## [Data provided]
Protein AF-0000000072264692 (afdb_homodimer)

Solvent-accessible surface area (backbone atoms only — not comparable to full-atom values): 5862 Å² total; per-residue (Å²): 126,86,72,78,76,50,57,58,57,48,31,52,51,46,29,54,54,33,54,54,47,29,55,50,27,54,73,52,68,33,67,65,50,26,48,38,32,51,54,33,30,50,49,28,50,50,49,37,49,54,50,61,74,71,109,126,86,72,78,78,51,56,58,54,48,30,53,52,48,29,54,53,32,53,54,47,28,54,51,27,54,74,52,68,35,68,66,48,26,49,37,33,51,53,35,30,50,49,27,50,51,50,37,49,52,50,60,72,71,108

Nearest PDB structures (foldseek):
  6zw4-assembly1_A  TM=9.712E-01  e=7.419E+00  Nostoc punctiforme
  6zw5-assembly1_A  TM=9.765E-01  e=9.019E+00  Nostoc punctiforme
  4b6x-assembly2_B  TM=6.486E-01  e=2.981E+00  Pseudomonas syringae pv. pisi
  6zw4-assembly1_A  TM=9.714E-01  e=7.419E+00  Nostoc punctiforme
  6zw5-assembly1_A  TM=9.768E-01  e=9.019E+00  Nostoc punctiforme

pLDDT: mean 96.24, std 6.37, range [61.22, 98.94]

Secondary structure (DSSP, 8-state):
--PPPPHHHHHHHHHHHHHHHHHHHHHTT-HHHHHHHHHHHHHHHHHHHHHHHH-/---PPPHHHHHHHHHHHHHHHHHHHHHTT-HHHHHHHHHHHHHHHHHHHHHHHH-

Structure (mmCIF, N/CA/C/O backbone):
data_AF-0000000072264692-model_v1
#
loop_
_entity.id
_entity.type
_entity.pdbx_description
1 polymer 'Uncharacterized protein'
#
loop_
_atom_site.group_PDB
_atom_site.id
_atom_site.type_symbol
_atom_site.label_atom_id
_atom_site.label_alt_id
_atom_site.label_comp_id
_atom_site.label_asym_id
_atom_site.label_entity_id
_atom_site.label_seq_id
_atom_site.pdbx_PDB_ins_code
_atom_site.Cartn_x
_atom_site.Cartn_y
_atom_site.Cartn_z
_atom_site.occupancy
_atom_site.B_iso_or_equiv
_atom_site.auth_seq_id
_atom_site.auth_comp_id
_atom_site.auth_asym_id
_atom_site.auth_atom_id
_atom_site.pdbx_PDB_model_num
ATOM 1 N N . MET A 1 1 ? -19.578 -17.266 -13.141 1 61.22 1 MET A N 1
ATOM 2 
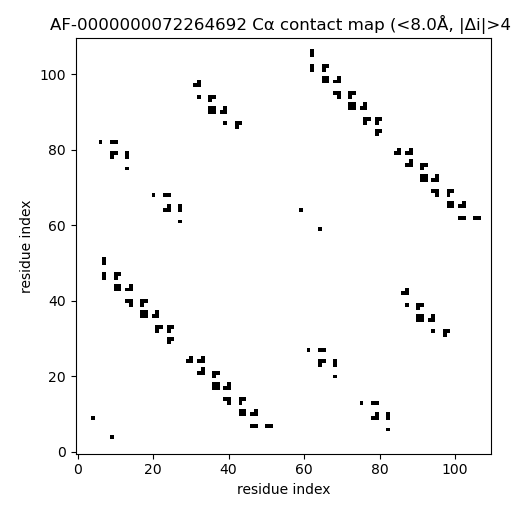C CA . MET A 1 1 ? -18.75 -17.562 -11.984 1 61.22 1 MET A CA 1
ATOM 3 C C . MET A 1 1 ? -17.531 -16.641 -11.945 1 61.22 1 MET A C 1
ATOM 5 O O . MET A 1 1 ? -16.891 -16.422 -12.969 1 61.22 1 MET A O 1
ATOM 9 N N . GLN A 1 2 ? -17.578 -15.75 -11.039 1 72.81 2 GLN A N 1
ATOM 10 C CA . GLN A 1 2 ? -16.422 -14.859 -11.102 1 72.81 2 GLN A CA 1
ATOM 11 C C . GLN A 1 2 ? -15.141 -15.609 -10.758 1 72.81 2 GLN A C 1
ATOM 13 O O . GLN A 1 2 ? -15.039 -16.219 -9.695 1 72.81 2 GLN A O 1
ATOM 18 N N . ARG A 1 3 ? -14.375 -16 -11.633 1 88.75 3 ARG A N 1
ATOM 19 C CA . ARG A 1 3 ? -13.117 -16.734 -11.477 1 88.75 3 ARG A CA 1
ATOM 20 C C . ARG A 1 3 ? -12.234 -16.078 -10.422 1 88.75 3 ARG A C 1
ATOM 22 O O . ARG A 1 3 ? -12.172 -14.852 -10.336 1 88.75 3 ARG A O 1
ATOM 29 N N . ARG A 1 4 ? -11.812 -16.969 -9.555 1 91.25 4 ARG A N 1
ATOM 30 C CA . ARG A 1 4 ? -10.867 -16.484 -8.547 1 91.25 4 ARG A CA 1
ATOM 31 C C . ARG A 1 4 ? -9.617 -15.914 -9.203 1 91.25 4 ARG A C 1
ATOM 33 O O . ARG A 1 4 ? -9.094 -16.484 -10.156 1 91.25 4 ARG A O 1
ATOM 40 N N . ALA A 1 5 ? -9.164 -14.805 -8.75 1 94.75 5 ALA A N 1
ATOM 41 C CA . ALA A 1 5 ? -7.965 -14.18 -9.305 1 94.75 5 ALA A CA 1
ATOM 42 C C . ALA A 1 5 ? -6.738 -15.062 -9.078 1 94.75 5 ALA A C 1
ATOM 44 O O . ALA A 1 5 ? -6.586 -15.664 -8.016 1 94.75 5 ALA A O 1
ATOM 45 N N . THR A 1 6 ? -5.867 -15.281 -10.086 1 95.56 6 THR A N 1
ATOM 46 C CA . THR A 1 6 ? -4.566 -15.93 -9.93 1 95.56 6 THR A CA 1
ATOM 47 C C . THR A 1 6 ? -3.629 -15.062 -9.094 1 95.56 6 THR A C 1
ATOM 49 O O . THR A 1 6 ? -3.883 -13.867 -8.906 1 95.56 6 THR A O 1
ATOM 52 N N . ARG A 1 7 ? -2.564 -15.578 -8.664 1 95.69 7 ARG A N 1
ATOM 53 C CA . ARG A 1 7 ? -1.562 -14.812 -7.93 1 95.69 7 ARG A CA 1
ATOM 54 C C . ARG A 1 7 ? -1.021 -13.664 -8.781 1 95.69 7 ARG A C 1
ATOM 56 O O . ARG A 1 7 ? -0.831 -12.555 -8.281 1 95.69 7 ARG A O 1
ATOM 63 N N . ARG A 1 8 ? -0.726 -13.969 -9.992 1 97 8 ARG A N 1
ATOM 64 C CA . ARG A 1 8 ? -0.216 -12.953 -10.906 1 97 8 ARG A CA 1
ATOM 65 C C . ARG A 1 8 ? -1.175 -11.773 -11.008 1 97 8 ARG A C 1
ATOM 67 O O . ARG A 1 8 ? -0.751 -10.617 -10.953 1 97 8 ARG A O 1
ATOM 74 N N . GLU A 1 9 ? -2.461 -12.094 -11.164 1 97.44 9 GLU A N 1
ATOM 75 C CA . GLU A 1 9 ? -3.477 -11.047 -11.242 1 97.44 9 GLU A CA 1
ATOM 76 C C . GLU A 1 9 ? -3.527 -10.234 -9.953 1 97.44 9 GLU A C 1
ATOM 78 O O . GLU A 1 9 ? -3.721 -9.016 -9.984 1 97.44 9 GLU A O 1
ATOM 83 N N . MET A 1 10 ? -3.4 -10.867 -8.883 1 98.06 10 MET A N 1
ATOM 84 C CA . MET A 1 10 ? -3.402 -10.195 -7.59 1 98.06 10 MET A CA 1
ATOM 85 C C . MET A 1 10 ? -2.217 -9.242 -7.469 1 98.06 10 MET A C 1
ATOM 87 O O . MET A 1 10 ? -2.373 -8.102 -7.039 1 98.06 10 MET A O 1
ATOM 91 N N . PHE A 1 11 ? -1.103 -9.656 -7.895 1 98.56 11 PHE A N 1
ATOM 92 C CA . PHE A 1 11 ? 0.084 -8.82 -7.789 1 98.56 11 PHE A CA 1
ATOM 93 C C . PHE A 1 11 ? 0.001 -7.641 -8.75 1 98.56 11 PHE A C 1
ATOM 95 O O . PHE A 1 11 ? 0.464 -6.539 -8.438 1 98.56 11 PHE A O 1
ATOM 102 N N . ILE A 1 12 ? -0.59 -7.855 -9.898 1 98.25 12 ILE A N 1
ATOM 103 C CA . ILE A 1 12 ? -0.785 -6.758 -10.844 1 98.25 12 ILE A CA 1
ATOM 104 C C . ILE A 1 12 ? -1.704 -5.707 -10.227 1 98.25 12 ILE A C 1
ATOM 106 O O . ILE A 1 12 ? -1.41 -4.512 -10.273 1 98.25 12 ILE A O 1
ATOM 110 N N . TYR A 1 13 ? -2.752 -6.188 -9.633 1 98.25 13 TYR A N 1
ATOM 111 C CA . TYR A 1 13 ? -3.676 -5.293 -8.945 1 98.25 13 TYR A CA 1
ATOM 112 C C . TYR A 1 13 ? -2.98 -4.566 -7.797 1 98.25 13 TYR A C 1
ATOM 114 O O . TYR A 1 13 ? -3.092 -3.346 -7.672 1 98.25 13 TYR A O 1
ATOM 122 N N . ILE A 1 14 ? -2.312 -5.219 -7.004 1 98.81 14 ILE A N 1
ATOM 123 C CA . ILE A 1 14 ? -1.606 -4.66 -5.855 1 98.81 14 ILE A CA 1
ATOM 124 C C . ILE A 1 14 ? -0.608 -3.607 -6.328 1 98.81 14 ILE A C 1
ATOM 126 O O . ILE A 1 14 ? -0.551 -2.506 -5.773 1 98.81 14 ILE A O 1
ATOM 130 N N . GLU A 1 15 ? 0.149 -3.965 -7.309 1 98.75 15 GLU A N 1
ATOM 131 C CA . GLU A 1 15 ? 1.149 -3.047 -7.844 1 98.75 15 GLU A CA 1
ATOM 132 C C . GLU A 1 15 ? 0.507 -1.749 -8.328 1 98.75 15 GLU A C 1
ATOM 134 O O . GLU A 1 15 ? 1.008 -0.659 -8.039 1 98.75 15 GLU A O 1
ATOM 139 N N . GLN A 1 16 ? -0.518 -1.842 -8.992 1 98.25 16 GLN A N 1
ATOM 140 C CA . GLN A 1 16 ? -1.222 -0.677 -9.523 1 98.25 16 GLN A CA 1
ATOM 141 C C . GLN A 1 16 ? -1.737 0.21 -8.391 1 98.25 16 GLN A C 1
ATOM 143 O O . GLN A 1 16 ? -1.591 1.434 -8.438 1 98.25 16 GLN A O 1
ATOM 148 N N . LEU A 1 17 ? -2.412 -0.403 -7.402 1 98.62 17 LEU A N 1
ATOM 149 C CA . LEU A 1 17 ? -2.951 0.359 -6.281 1 98.62 17 LEU A CA 1
ATOM 150 C C . LEU A 1 17 ? -1.831 1.024 -5.488 1 98.62 17 LEU A C 1
ATOM 152 O O . LEU A 1 17 ? -1.977 2.162 -5.035 1 98.62 17 LEU A O 1
ATOM 156 N N . ILE A 1 18 ? -0.698 0.346 -5.352 1 98.94 18 ILE A N 1
ATOM 157 C CA . ILE A 1 18 ? 0.431 0.907 -4.617 1 98.94 18 ILE A CA 1
ATOM 158 C C . ILE A 1 18 ? 0.963 2.137 -5.352 1 98.94 18 ILE A C 1
ATOM 160 O O . ILE A 1 18 ? 1.332 3.131 -4.719 1 98.94 18 ILE A O 1
ATOM 164 N N . ASP A 1 19 ? 1.047 2.061 -6.66 1 98.56 19 ASP A N 1
ATOM 165 C CA . ASP A 1 19 ? 1.462 3.223 -7.441 1 98.56 19 ASP A CA 1
ATOM 166 C C . ASP A 1 19 ? 0.601 4.441 -7.113 1 98.56 19 ASP A C 1
ATOM 168 O O . ASP A 1 19 ? 1.12 5.547 -6.941 1 98.56 19 ASP A O 1
ATOM 172 N N . GLU A 1 20 ? -0.678 4.273 -7.012 1 98.06 20 GLU A N 1
ATOM 173 C CA . GLU A 1 20 ? -1.602 5.355 -6.688 1 98.06 20 GLU A CA 1
ATOM 174 C C . GLU A 1 20 ? -1.376 5.867 -5.266 1 98.06 20 GLU A C 1
ATOM 176 O O . GLU A 1 20 ? -1.391 7.078 -5.027 1 98.06 20 GLU A O 1
ATOM 181 N N . LEU A 1 21 ? -1.174 4.926 -4.34 1 98.69 21 LEU A N 1
ATOM 182 C CA . LEU A 1 21 ? -0.946 5.301 -2.951 1 98.69 21 LEU A CA 1
ATOM 183 C C . LEU A 1 21 ? 0.354 6.086 -2.805 1 98.69 21 LEU A C 1
ATOM 185 O O . LEU A 1 21 ? 0.433 7.02 -2.006 1 98.69 21 LEU A O 1
ATOM 189 N N . ALA A 1 22 ? 1.395 5.746 -3.59 1 98.62 22 ALA A N 1
ATOM 190 C CA . ALA A 1 22 ? 2.66 6.473 -3.541 1 98.62 22 ALA A CA 1
ATOM 191 C C . ALA A 1 22 ? 2.477 7.922 -3.977 1 98.62 22 ALA A C 1
ATOM 193 O O . ALA A 1 22 ? 3.07 8.836 -3.393 1 98.62 22 ALA A O 1
ATOM 194 N N . LYS A 1 23 ? 1.721 8.133 -4.953 1 98.12 23 LYS A N 1
ATOM 195 C CA . LYS A 1 23 ? 1.426 9.484 -5.402 1 98.12 23 LYS A CA 1
ATOM 196 C C . LYS A 1 23 ? 0.707 10.281 -4.316 1 98.12 23 LYS A C 1
ATOM 198 O O . LYS A 1 23 ? 1.012 11.453 -4.094 1 98.12 23 LYS A O 1
ATOM 203 N N . LEU A 1 24 ? -0.264 9.633 -3.625
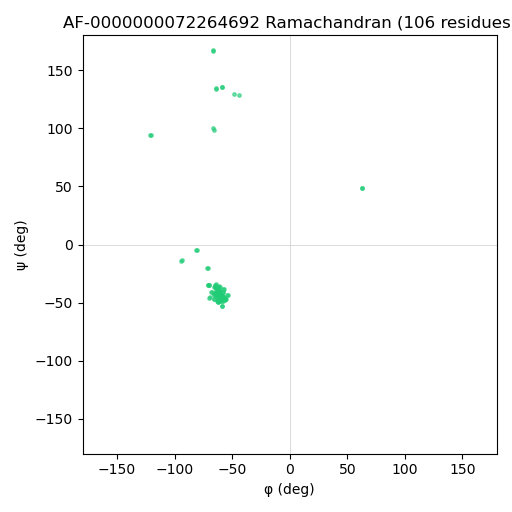 1 98.25 24 LEU A N 1
ATOM 204 C CA . LEU A 1 24 ? -0.958 10.289 -2.52 1 98.25 24 LEU A CA 1
ATOM 205 C C . LEU A 1 24 ? 0.009 10.609 -1.387 1 98.25 24 LEU A C 1
ATOM 207 O O . LEU A 1 24 ? -0.071 11.688 -0.785 1 98.25 24 LEU A O 1
ATOM 211 N N . ALA A 1 25 ? 0.876 9.68 -1.106 1 98.56 25 ALA A N 1
ATOM 212 C CA . ALA A 1 25 ? 1.854 9.883 -0.041 1 98.56 25 ALA A CA 1
ATOM 213 C C . ALA A 1 25 ? 2.781 11.055 -0.361 1 98.56 25 ALA A C 1
ATOM 215 O O . ALA A 1 25 ? 3.193 11.789 0.537 1 98.56 25 ALA 
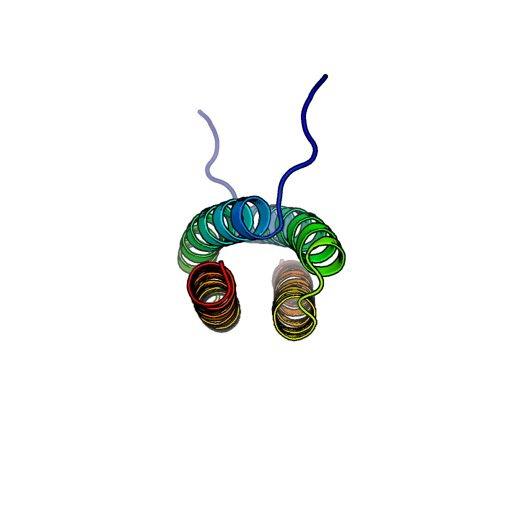A O 1
ATOM 216 N N . LYS A 1 26 ? 3.174 11.188 -1.603 1 98.31 26 LYS A N 1
ATOM 217 C CA . LYS A 1 26 ? 3.975 12.336 -2.033 1 98.31 26 LYS A CA 1
ATOM 218 C C . LYS A 1 26 ? 3.23 13.648 -1.798 1 98.31 26 LYS A C 1
ATOM 220 O O . LYS A 1 26 ? 3.803 14.602 -1.275 1 98.31 26 LYS A O 1
ATOM 225 N N . GLN A 1 27 ? 2.02 13.633 -2.107 1 97.56 27 GLN A N 1
ATOM 226 C CA . GLN A 1 27 ? 1.19 14.812 -1.888 1 97.56 27 GLN A CA 1
ATOM 227 C C . GLN A 1 27 ? 1.054 15.125 -0.399 1 97.56 27 GLN A C 1
ATOM 229 O O . GLN A 1 27 ? 1.004 16.281 -0.003 1 97.56 27 GLN A O 1
ATOM 234 N N . ALA A 1 28 ? 1.027 14.102 0.342 1 97.56 28 ALA A N 1
ATOM 235 C CA . ALA A 1 28 ? 0.881 14.234 1.788 1 97.56 28 ALA A CA 1
ATOM 236 C C . ALA A 1 28 ? 2.215 14.578 2.445 1 97.56 28 ALA A C 1
ATOM 238 O O . ALA A 1 28 ? 2.297 14.703 3.67 1 97.56 28 ALA A O 1
ATOM 239 N N . GLN A 1 29 ? 3.211 14.609 1.704 1 97.06 29 GLN A N 1
ATOM 240 C CA . GLN A 1 29 ? 4.535 15.023 2.166 1 97.06 29 GLN A CA 1
ATOM 241 C C . GLN A 1 29 ? 5.055 14.078 3.244 1 97.06 29 GLN A C 1
ATOM 243 O O . GLN A 1 29 ? 5.48 14.516 4.312 1 97.06 29 GLN A O 1
ATOM 248 N N . ASN A 1 30 ? 4.992 12.875 3.014 1 98.19 30 ASN A N 1
ATOM 249 C CA . ASN A 1 30 ? 5.562 11.844 3.875 1 98.19 30 ASN A CA 1
ATOM 250 C C . ASN A 1 30 ? 6.582 10.992 3.129 1 98.19 30 ASN A C 1
ATOM 252 O O . ASN A 1 30 ? 6.238 9.953 2.557 1 98.19 30 ASN A O 1
ATOM 256 N N . PRO A 1 31 ? 7.824 11.336 3.217 1 98.31 31 PRO A N 1
ATOM 257 C CA . PRO A 1 31 ? 8.875 10.664 2.441 1 98.31 31 PRO A CA 1
ATOM 258 C C . PRO A 1 31 ? 9.055 9.203 2.838 1 98.31 31 PRO A C 1
ATOM 260 O O . PRO A 1 31 ? 9.352 8.359 1.987 1 98.31 31 PRO A O 1
ATOM 263 N N . MET A 1 32 ? 8.891 8.984 4.133 1 98.5 32 MET A N 1
ATOM 264 C CA . MET A 1 32 ? 9.055 7.602 4.574 1 98.5 32 MET A CA 1
ATOM 265 C C . MET A 1 32 ? 7.965 6.707 3.986 1 98.5 32 MET A C 1
ATOM 267 O O . MET A 1 32 ? 8.242 5.59 3.545 1 98.5 32 MET A O 1
ATOM 271 N N . LEU A 1 33 ? 6.777 7.125 4.047 1 98.81 33 LEU A N 1
ATOM 272 C CA . LEU A 1 33 ? 5.68 6.355 3.471 1 98.81 33 LEU A CA 1
ATOM 273 C C . LEU A 1 33 ? 5.879 6.156 1.972 1 98.81 33 LEU A C 1
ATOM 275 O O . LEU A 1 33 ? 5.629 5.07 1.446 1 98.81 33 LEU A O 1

## [What this task involves]
Pick out every line above that holds the word "Nostoc" and copy it.

## [Result of the exercise]
  6zw4-assembly1_A  TM=9.712E-01  e=7.419E+00  Nostoc punctiforme
  6zw5-assembly1_A  TM=9.765E-01  e=9.019E+00  Nostoc punctiforme
  6zw4-assembly1_A  TM=9.714E-01  e=7.419E+00  Nostoc punctiforme
  6zw5-assembly1_A  TM=9.768E-01  e=9.019E+00  Nostoc punctiforme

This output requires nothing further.